It was impressive to see Tom’s command line knowledge in action. As a manager he was extremely technically savvy.
Josh is now moderately competent in vim / vi.
As part of Stack Overflow, Josh no longer had to be a DevOps advocate. It was built into the organization. On Mondays he would join a stand up with the development team.
Josh had a front seat and insight into what software features were going to be released and why. In other organizations, it might have taken years to even know the application’s name.
Working for Tom was amazing, and it was a fantastic, extremely talented team.
Josh had been a user of the Stack Overflow platform but not much of a contributor before joining the company.
The people at the very top are still people, and they make mistakes. Everyone on the team was extremely respectful and humble, being receptive to the ideas of anyone at any level.
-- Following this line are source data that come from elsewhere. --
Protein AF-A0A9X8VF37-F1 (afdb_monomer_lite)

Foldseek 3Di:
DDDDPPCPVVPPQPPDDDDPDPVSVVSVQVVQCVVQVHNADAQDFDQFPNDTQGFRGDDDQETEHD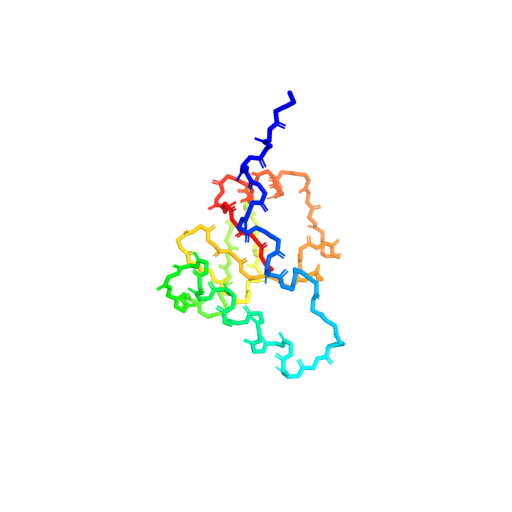PCSVPVPDDDPSSVVSNVVRHVYYD

Structure (mmCIF, N/CA/C/O backbone):
data_AF-A0A9X8VF37-F1
#
_entry.id   AF-A0A9X8VF37-F1
#
loop_
_atom_site.group_PDB
_atom_site.id
_atom_site.type_symbol
_atom_site.label_atom_id
_atom_site.label_alt_id
_atom_site.label_comp_id
_atom_site.label_asym_id
_atom_site.label_entity_id
_atom_site.label_seq_id
_atom_site.pdbx_PDB_ins_code
_atom_site.Cartn_x
_atom_site.Cartn_y
_atom_site.Cartn_z
_atom_site.occupancy
_atom_site.B_iso_or_equiv
_atom_site.auth_seq_id
_atom_site.auth_comp_id
_atom_site.auth_asym_id
_atom_site.auth_atom_id
_atom_site.pdbx_PDB_model_num
ATOM 1 N N . ALA A 1 1 ? -2.810 35.259 11.300 1.00 47.03 1 ALA A N 1
ATOM 2 C CA . ALA A 1 1 ? -2.356 33.869 11.499 1.00 47.03 1 ALA A CA 1
ATOM 3 C C . ALA A 1 1 ? -3.274 32.957 10.694 1.00 47.03 1 ALA A C 1
ATOM 5 O O . ALA A 1 1 ? -4.474 32.973 10.940 1.00 47.03 1 ALA A O 1
ATOM 6 N N . GLY A 1 2 ? -2.754 32.282 9.666 1.00 57.69 2 GLY A N 1
ATOM 7 C CA . GLY A 1 2 ? -3.548 31.394 8.815 1.00 57.69 2 GLY A CA 1
ATOM 8 C C . GLY A 1 2 ? -3.719 30.047 9.500 1.00 57.69 2 GLY A C 1
ATOM 9 O O . GLY A 1 2 ? -2.739 29.340 9.705 1.00 57.69 2 GLY A O 1
ATOM 10 N N . ILE A 1 3 ? -4.945 29.720 9.900 1.00 57.16 3 ILE A N 1
ATOM 11 C CA . ILE A 1 3 ? -5.275 28.373 10.363 1.00 57.16 3 ILE A CA 1
ATOM 12 C C . ILE A 1 3 ? -5.349 27.491 9.115 1.00 57.16 3 ILE A C 1
ATOM 14 O O . ILE A 1 3 ? -6.185 27.725 8.244 1.00 57.16 3 ILE A O 1
ATOM 18 N N . ASP A 1 4 ? -4.448 26.515 9.011 1.00 58.44 4 ASP A N 1
ATOM 19 C CA . ASP A 1 4 ? -4.475 25.510 7.953 1.00 58.44 4 ASP A CA 1
ATOM 20 C C . ASP A 1 4 ? -5.563 24.472 8.266 1.00 58.44 4 ASP A C 1
ATOM 22 O O . ASP A 1 4 ? -5.449 23.653 9.181 1.00 58.44 4 ASP A O 1
ATOM 26 N N . TYR A 1 5 ? -6.661 24.540 7.515 1.00 52.91 5 TYR A N 1
ATOM 27 C CA . TYR A 1 5 ? -7.809 23.645 7.656 1.00 52.91 5 TYR A CA 1
ATOM 28 C C . TYR A 1 5 ? -7.607 22.287 6.966 1.00 52.91 5 TYR A C 1
ATOM 30 O O . TYR A 1 5 ? -8.420 21.385 7.175 1.00 52.91 5 TYR A O 1
ATOM 38 N N . ARG A 1 6 ? -6.537 22.095 6.176 1.00 56.84 6 ARG A N 1
ATOM 39 C CA . ARG A 1 6 ? -6.301 20.850 5.418 1.00 56.84 6 ARG A CA 1
ATOM 40 C C . ARG A 1 6 ? -5.929 19.668 6.314 1.00 56.84 6 ARG A C 1
ATOM 42 O O . ARG A 1 6 ? -6.034 18.526 5.879 1.00 56.84 6 ARG A O 1
ATOM 49 N N . LEU A 1 7 ? -5.537 19.925 7.565 1.00 53.09 7 LEU A N 1
ATOM 50 C CA . LEU A 1 7 ? -5.034 18.905 8.489 1.00 53.09 7 LEU A CA 1
ATOM 51 C C . LEU A 1 7 ? -6.080 18.290 9.432 1.00 53.09 7 LEU A C 1
ATOM 53 O O . LEU A 1 7 ? -5.730 17.395 10.201 1.00 53.09 7 LEU A O 1
ATOM 57 N N . ARG A 1 8 ? -7.346 18.733 9.407 1.00 50.44 8 ARG A N 1
ATOM 58 C CA . ARG A 1 8 ? -8.351 18.282 10.395 1.00 50.44 8 ARG A CA 1
ATOM 59 C C . ARG A 1 8 ? -8.828 16.839 10.213 1.00 50.44 8 ARG A C 1
ATOM 61 O O . ARG A 1 8 ? -9.261 16.232 11.184 1.00 50.44 8 ARG A O 1
ATOM 68 N N . THR A 1 9 ? -8.712 16.263 9.018 1.00 48.72 9 THR A N 1
ATOM 69 C CA . THR A 1 9 ? -9.126 14.867 8.779 1.00 48.72 9 THR A CA 1
ATOM 70 C C . THR A 1 9 ? -8.039 13.858 9.170 1.00 48.72 9 THR A C 1
ATOM 72 O O . THR A 1 9 ? -8.353 12.735 9.554 1.00 48.72 9 THR A O 1
ATOM 75 N N . LEU A 1 10 ? -6.762 14.259 9.131 1.00 49.78 10 LEU A N 1
ATOM 76 C CA . LEU A 1 10 ? -5.614 13.396 9.453 1.00 49.78 10 LEU A CA 1
ATOM 77 C C . LEU A 1 10 ? -5.257 13.374 10.946 1.00 49.78 10 LEU A C 1
ATOM 79 O O . LEU A 1 10 ? -4.501 12.511 11.372 1.00 49.78 10 LEU A O 1
ATOM 83 N N . THR A 1 11 ? -5.808 14.278 11.762 1.00 49.47 11 THR A N 1
ATOM 84 C CA . THR A 1 11 ? -5.460 14.375 13.193 1.00 49.47 11 THR A CA 1
ATOM 85 C C . THR A 1 11 ? -6.109 13.298 14.073 1.00 49.47 11 THR A C 1
ATOM 87 O O . THR A 1 11 ? -5.759 13.192 15.243 1.00 49.47 11 THR A O 1
ATOM 90 N N . GLN A 1 12 ? -7.053 12.505 13.549 1.00 50.31 12 GLN A N 1
ATOM 91 C CA . GLN A 1 12 ? -7.795 11.499 14.332 1.00 50.31 12 GLN A CA 1
ATOM 92 C C . GLN A 1 12 ? -7.620 10.054 13.855 1.00 50.31 12 GLN A C 1
ATOM 94 O O . GLN A 1 12 ? -8.118 9.132 14.503 1.00 50.31 12 GLN A O 1
ATOM 99 N N . ALA A 1 13 ? -6.911 9.823 12.752 1.00 54.28 13 ALA A N 1
ATOM 100 C CA . ALA A 1 13 ? -6.520 8.471 12.390 1.00 54.28 13 ALA A CA 1
ATOM 101 C C . ALA A 1 13 ? -5.253 8.128 13.175 1.00 54.28 13 ALA A C 1
ATOM 103 O O . ALA A 1 13 ? -4.296 8.896 13.186 1.00 54.28 13 ALA A O 1
ATOM 104 N N . HIS A 1 14 ? -5.235 6.983 13.846 1.00 60.53 14 HIS A N 1
ATOM 105 C CA . HIS A 1 14 ? -3.990 6.388 14.316 1.00 60.53 14 HIS A CA 1
ATOM 106 C C . HIS A 1 14 ? -3.205 5.958 13.064 1.00 60.53 14 HIS A C 1
ATOM 108 O O . HIS A 1 14 ? -3.288 4.811 12.647 1.00 60.53 14 HIS A O 1
ATOM 114 N N . LEU A 1 15 ? -2.538 6.917 12.404 1.00 70.12 15 LEU A N 1
ATOM 115 C CA . LEU A 1 15 ? -1.900 6.757 11.085 1.00 70.12 15 LEU A CA 1
ATOM 116 C C . LEU A 1 15 ? -0.760 5.736 11.095 1.00 70.12 15 LEU A C 1
ATOM 118 O O . LEU A 1 15 ? -0.347 5.258 10.046 1.00 70.12 15 LEU A O 1
ATOM 122 N N . TYR A 1 16 ? -0.265 5.410 12.283 1.00 79.69 16 TYR A N 1
ATOM 123 C CA . TYR A 1 16 ? 0.710 4.365 12.504 1.00 79.69 16 TYR A CA 1
ATOM 124 C C . TYR A 1 16 ? 0.151 3.391 13.539 1.00 79.69 16 TYR A C 1
ATOM 126 O O . TYR A 1 16 ? -0.093 3.768 14.688 1.00 79.69 16 TYR A O 1
ATOM 134 N N . LEU A 1 17 ? -0.087 2.152 13.115 1.00 86.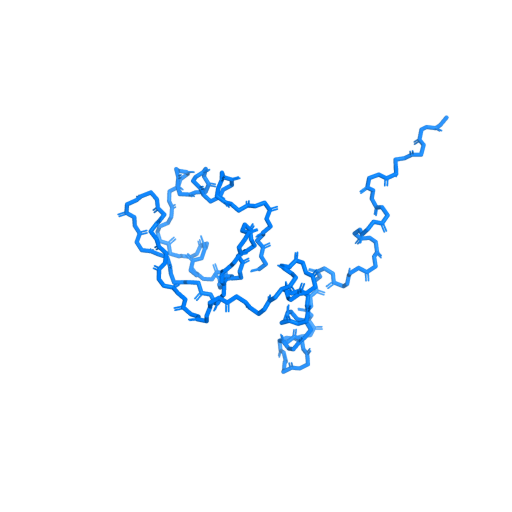38 17 LEU A N 1
ATOM 135 C CA . LEU A 1 17 ? -0.652 1.096 13.946 1.00 86.38 17 LEU A CA 1
ATOM 136 C C . LEU A 1 17 ? 0.459 0.140 14.371 1.00 86.38 17 LEU A C 1
ATOM 138 O O . LEU A 1 17 ? 1.152 -0.446 13.547 1.00 86.38 17 LEU A O 1
ATOM 142 N N . THR A 1 18 ? 0.639 0.009 15.679 1.00 85.44 18 THR A N 1
ATOM 143 C CA . THR A 1 18 ? 1.659 -0.834 16.304 1.00 85.44 18 THR A CA 1
ATOM 144 C C . THR A 1 18 ? 1.135 -1.309 17.662 1.00 85.44 18 THR A C 1
ATOM 146 O O . THR A 1 18 ? 0.393 -0.558 18.304 1.00 85.44 18 THR A O 1
ATOM 149 N N . PRO A 1 19 ? 1.486 -2.519 18.127 1.00 90.25 19 PRO A N 1
ATOM 150 C CA . PRO A 1 19 ? 2.316 -3.538 17.472 1.00 90.25 19 PRO A CA 1
ATOM 151 C C . PRO A 1 19 ? 1.562 -4.324 16.395 1.00 90.25 19 PRO A C 1
ATOM 153 O O . PRO A 1 19 ? 0.332 -4.313 16.361 1.00 90.25 19 PRO A O 1
ATOM 156 N N . LEU A 1 20 ? 2.305 -5.057 15.555 1.00 87.62 20 LEU A N 1
ATOM 157 C CA . LEU A 1 20 ? 1.726 -5.985 14.584 1.00 87.62 20 LEU A CA 1
ATOM 158 C C . LEU A 1 20 ? 0.898 -7.048 15.320 1.00 87.62 20 LEU A C 1
ATOM 160 O O . LEU A 1 20 ? 1.429 -7.920 16.001 1.00 87.62 20 LEU A O 1
ATOM 164 N N . SER A 1 21 ? -0.416 -6.927 15.200 1.00 93.06 21 SER A N 1
ATOM 165 C CA . SER A 1 21 ? -1.407 -7.758 15.879 1.00 93.06 21 SER A CA 1
ATOM 166 C C . SER A 1 21 ? -2.681 -7.844 15.046 1.00 93.06 21 SER A C 1
ATOM 168 O O . SER A 1 21 ? -2.934 -6.982 14.195 1.00 93.06 21 SER A O 1
ATOM 170 N N . ASP A 1 22 ? -3.526 -8.831 15.330 1.00 93.50 22 ASP A N 1
ATOM 171 C CA . ASP A 1 22 ? -4.821 -8.977 14.656 1.00 93.50 22 ASP A CA 1
ATOM 172 C C . ASP A 1 22 ? -5.685 -7.719 14.818 1.00 93.50 22 ASP A C 1
ATOM 174 O O . ASP A 1 22 ? -6.258 -7.225 13.851 1.00 93.50 22 ASP A O 1
ATOM 178 N N . GLN A 1 23 ? -5.661 -7.097 16.001 1.00 92.75 23 GLN A N 1
ATOM 179 C CA . GLN A 1 23 ? -6.382 -5.850 16.262 1.00 92.75 23 GLN A CA 1
ATOM 180 C C . GLN A 1 23 ? -5.934 -4.706 15.336 1.00 92.75 23 GLN A C 1
ATOM 182 O O . GLN A 1 23 ? -6.770 -3.952 14.827 1.00 92.75 23 GLN A O 1
ATOM 187 N N . THR A 1 24 ? -4.624 -4.566 15.100 1.00 92.06 24 THR A N 1
ATOM 188 C CA . THR A 1 24 ? -4.098 -3.559 14.162 1.00 92.06 24 THR A CA 1
ATOM 189 C C . THR A 1 24 ? -4.411 -3.890 12.706 1.00 92.06 24 THR A C 1
ATOM 191 O O . THR A 1 24 ? -4.710 -2.979 11.936 1.00 92.06 24 THR A O 1
ATOM 194 N N . ARG A 1 25 ? -4.427 -5.175 12.333 1.00 90.88 25 ARG A N 1
ATOM 195 C CA . ARG A 1 25 ? -4.804 -5.614 10.984 1.00 90.88 25 ARG A CA 1
ATOM 196 C C . ARG A 1 25 ? -6.269 -5.305 10.691 1.00 90.88 25 ARG A C 1
ATOM 198 O O . ARG A 1 25 ? -6.575 -4.699 9.671 1.00 90.88 25 ARG A O 1
ATOM 205 N N . GLU A 1 26 ? -7.163 -5.598 11.630 1.00 92.25 26 GLU A N 1
ATOM 206 C CA . GLU A 1 26 ? -8.567 -5.211 11.502 1.00 92.25 26 GLU A CA 1
ATOM 207 C C . GLU A 1 26 ? -8.759 -3.688 11.454 1.00 92.25 26 GLU A C 1
ATOM 209 O O . GLU A 1 26 ? -9.668 -3.185 10.794 1.00 92.25 26 GLU A O 1
ATOM 214 N N . ALA A 1 27 ? -7.936 -2.924 12.180 1.00 91.44 27 ALA A N 1
ATOM 215 C CA . ALA A 1 27 ? -7.996 -1.468 12.141 1.00 91.44 27 ALA A CA 1
ATOM 216 C C . ALA A 1 27 ? -7.584 -0.915 10.766 1.00 91.44 27 ALA A C 1
ATOM 218 O O . ALA A 1 27 ? -8.264 -0.014 10.270 1.00 91.44 27 ALA A O 1
ATOM 219 N N . LEU A 1 28 ? -6.552 -1.486 10.130 1.00 91.31 28 LEU A N 1
ATOM 220 C CA . LEU A 1 28 ? -6.186 -1.180 8.742 1.00 91.31 28 LEU A CA 1
ATOM 221 C C . LEU A 1 28 ? -7.315 -1.533 7.774 1.00 91.31 28 LEU A C 1
ATOM 223 O O . LEU A 1 28 ? -7.693 -0.700 6.955 1.00 91.31 28 LEU A O 1
ATOM 227 N N . ASP A 1 29 ? -7.920 -2.711 7.920 1.00 91.69 29 ASP A N 1
ATOM 228 C CA . ASP A 1 29 ? -9.035 -3.139 7.072 1.00 91.69 29 ASP A CA 1
ATOM 229 C C . ASP A 1 29 ? -10.236 -2.195 7.173 1.00 91.69 29 ASP A C 1
ATOM 231 O O . ASP A 1 29 ? -10.807 -1.782 6.160 1.00 91.69 29 ASP A O 1
ATOM 235 N N . ARG A 1 30 ? -10.599 -1.788 8.396 1.00 91.75 30 ARG A N 1
ATOM 236 C CA . ARG A 1 30 ? -11.652 -0.788 8.625 1.00 91.75 30 ARG A CA 1
ATOM 237 C C . ARG A 1 30 ? -11.290 0.561 8.007 1.00 91.75 30 ARG A C 1
ATOM 239 O O . ARG A 1 30 ? -12.163 1.230 7.455 1.00 91.75 30 ARG A O 1
ATOM 246 N N . MET A 1 31 ? -10.025 0.971 8.092 1.00 90.75 31 MET A N 1
ATOM 247 C CA . MET A 1 31 ? -9.546 2.221 7.503 1.00 90.75 31 MET A CA 1
ATOM 248 C C . MET A 1 31 ? -9.589 2.178 5.972 1.00 90.75 31 MET A C 1
ATOM 250 O O . MET A 1 31 ? -10.063 3.140 5.368 1.00 90.75 31 MET A O 1
ATOM 254 N N . PHE A 1 32 ? -9.201 1.058 5.359 1.00 92.75 32 PHE A N 1
ATOM 255 C CA . PHE A 1 32 ? -9.326 0.840 3.920 1.00 92.75 32 PHE A CA 1
ATOM 256 C C . PHE A 1 32 ? -10.776 1.000 3.465 1.00 92.75 32 PHE A C 1
ATOM 258 O O . PHE A 1 32 ? -11.053 1.833 2.607 1.00 92.75 32 PHE A O 1
ATOM 265 N N . VAL A 1 33 ? -11.722 0.288 4.089 1.00 93.25 33 VAL A N 1
ATOM 266 C CA . VAL A 1 33 ? -13.148 0.372 3.718 1.00 93.25 33 VAL A CA 1
ATOM 267 C C . VAL A 1 33 ? -13.693 1.787 3.913 1.00 93.25 33 VAL A C 1
ATOM 269 O O . VAL A 1 33 ? -14.456 2.273 3.082 1.00 93.25 33 VAL A O 1
ATOM 272 N N . LYS A 1 34 ? -13.284 2.481 4.980 1.00 91.06 34 LYS A N 1
ATOM 273 C CA . LYS A 1 34 ? -13.693 3.868 5.231 1.00 91.06 34 LYS A CA 1
ATOM 274 C C . LYS A 1 34 ? -13.178 4.833 4.159 1.00 91.06 34 LYS A C 1
ATOM 276 O O . LYS A 1 34 ? -13.888 5.775 3.821 1.00 91.06 34 LYS A O 1
ATOM 281 N N . LEU A 1 35 ? -11.963 4.622 3.651 1.00 89.56 35 LEU A N 1
ATOM 282 C CA . LEU A 1 35 ? -11.366 5.447 2.597 1.00 89.56 35 LEU A CA 1
ATOM 283 C C . LEU A 1 35 ? -11.928 5.112 1.212 1.00 89.56 35 LEU A C 1
ATOM 285 O O . LEU A 1 35 ? -12.183 6.015 0.424 1.00 89.56 35 LEU A O 1
ATOM 289 N N . ALA A 1 36 ? -12.142 3.829 0.935 1.00 93.00 36 ALA A N 1
ATOM 290 C CA . ALA A 1 36 ? -12.554 3.329 -0.369 1.00 93.00 36 ALA A CA 1
ATOM 291 C C . ALA A 1 36 ? -14.080 3.276 -0.570 1.00 93.00 36 ALA A C 1
ATOM 293 O O . ALA A 1 36 ? -14.558 3.105 -1.687 1.00 93.00 36 ALA A O 1
ATOM 294 N N . GLY A 1 37 ? -14.865 3.361 0.508 1.00 93.12 37 GLY A N 1
ATOM 295 C CA . GLY A 1 37 ? -16.329 3.262 0.493 1.00 93.12 37 GLY A CA 1
ATOM 296 C C . GLY A 1 37 ? -16.885 1.842 0.299 1.00 93.12 37 GLY A C 1
ATOM 297 O O . GLY A 1 37 ? -18.093 1.642 0.415 1.00 93.12 37 GLY A O 1
ATOM 298 N N . LYS A 1 38 ? -16.030 0.848 0.024 1.00 92.94 38 LYS A N 1
ATOM 299 C CA . LYS A 1 38 ? -16.373 -0.573 -0.169 1.00 92.94 38 LYS A CA 1
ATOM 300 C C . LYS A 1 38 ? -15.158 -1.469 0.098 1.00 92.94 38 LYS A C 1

Don’t hold people in high positions up on a pedestal because you can attain that as well.
# 6:36 - Writing a Book
Josh wrote Become Ansible before joining Stack Overflow. Become Ansible
At the time he had no other outlet. Pluralsight did not have room in their catalog for Ansible content at the time.
Previous to this, Josh experienced some health issues. After recovering from them he did not dive back into community right away.
There was a two year period where he was dark from a community standpoint and dedicated himself to his job.
Josh had acquired a wealth of knowledge in bringing Ansible into a large organization that was mostly Windows. There were some struggles to onboard the technology, and it did not seem like there was something in the market that captured this experience.
Josh felt like he needed to get the knowledge out of his head, and he had always wanted to write a book.
After speaking to others who had written a book and struggled to get it published, Josh listened to a great episode of the Writer on the Side Podcast in which someone left Amazon to write their own book and self-publish.
That gave Josh the idea to self-publish.
Josh likes to publicly commit to goals to help hold himself accountable, and writing the book is one he followed through with.
Before starting to write he had a rough outline of some of the chapters.
To keep yourself on track when writing a book, begin with the end in mind, but you don’t begin at the end.
Originally Josh had 8 chapters outlined and kept wanting to append as he wrote. He eventually broke the book into two parts, outlined part 1 aggressively, and just started writing.
The time commitment was 1-3 hours per day (average of 1.5 hours daily, whatever he could squeeze in) for 6 months to finish the book (143 pages in total).
Josh continued writing after finishing the book and hit a streak of writing for over 240 consecutive days.
Josh loved the writing process and was extremely frustrated on many days. Listen to the two extremes Josh uses to illustrate how it felt during the process.
It took about 20 pages to get past impostor syndrome. And the amount of pre-sales dollars he made blew him away.
Near the end of the process, Josh had to make a hard choice to cut some chapters out of the book.
There were days when Josh would sit in front of his computer and start at a blank page, writing nothing because he was not sure how to say what he wanted to say.
Josh’s writing process was singular to a large degree - outlining, writing, editing, and proofreading.
Josh is working to break these processes out now that he is in a full time writing position, realizing each requires a different type of attention. This will allow him to scale.
This would allow different manuscripts to be in different phases concurrently because of the difference in mental power.
Josh’s tag line for the book is written by an engineer for engineers…it’s like shoulder surfing a co-worker.
Josh has plans to do a book update for a newer version of Ansible (to be released next year).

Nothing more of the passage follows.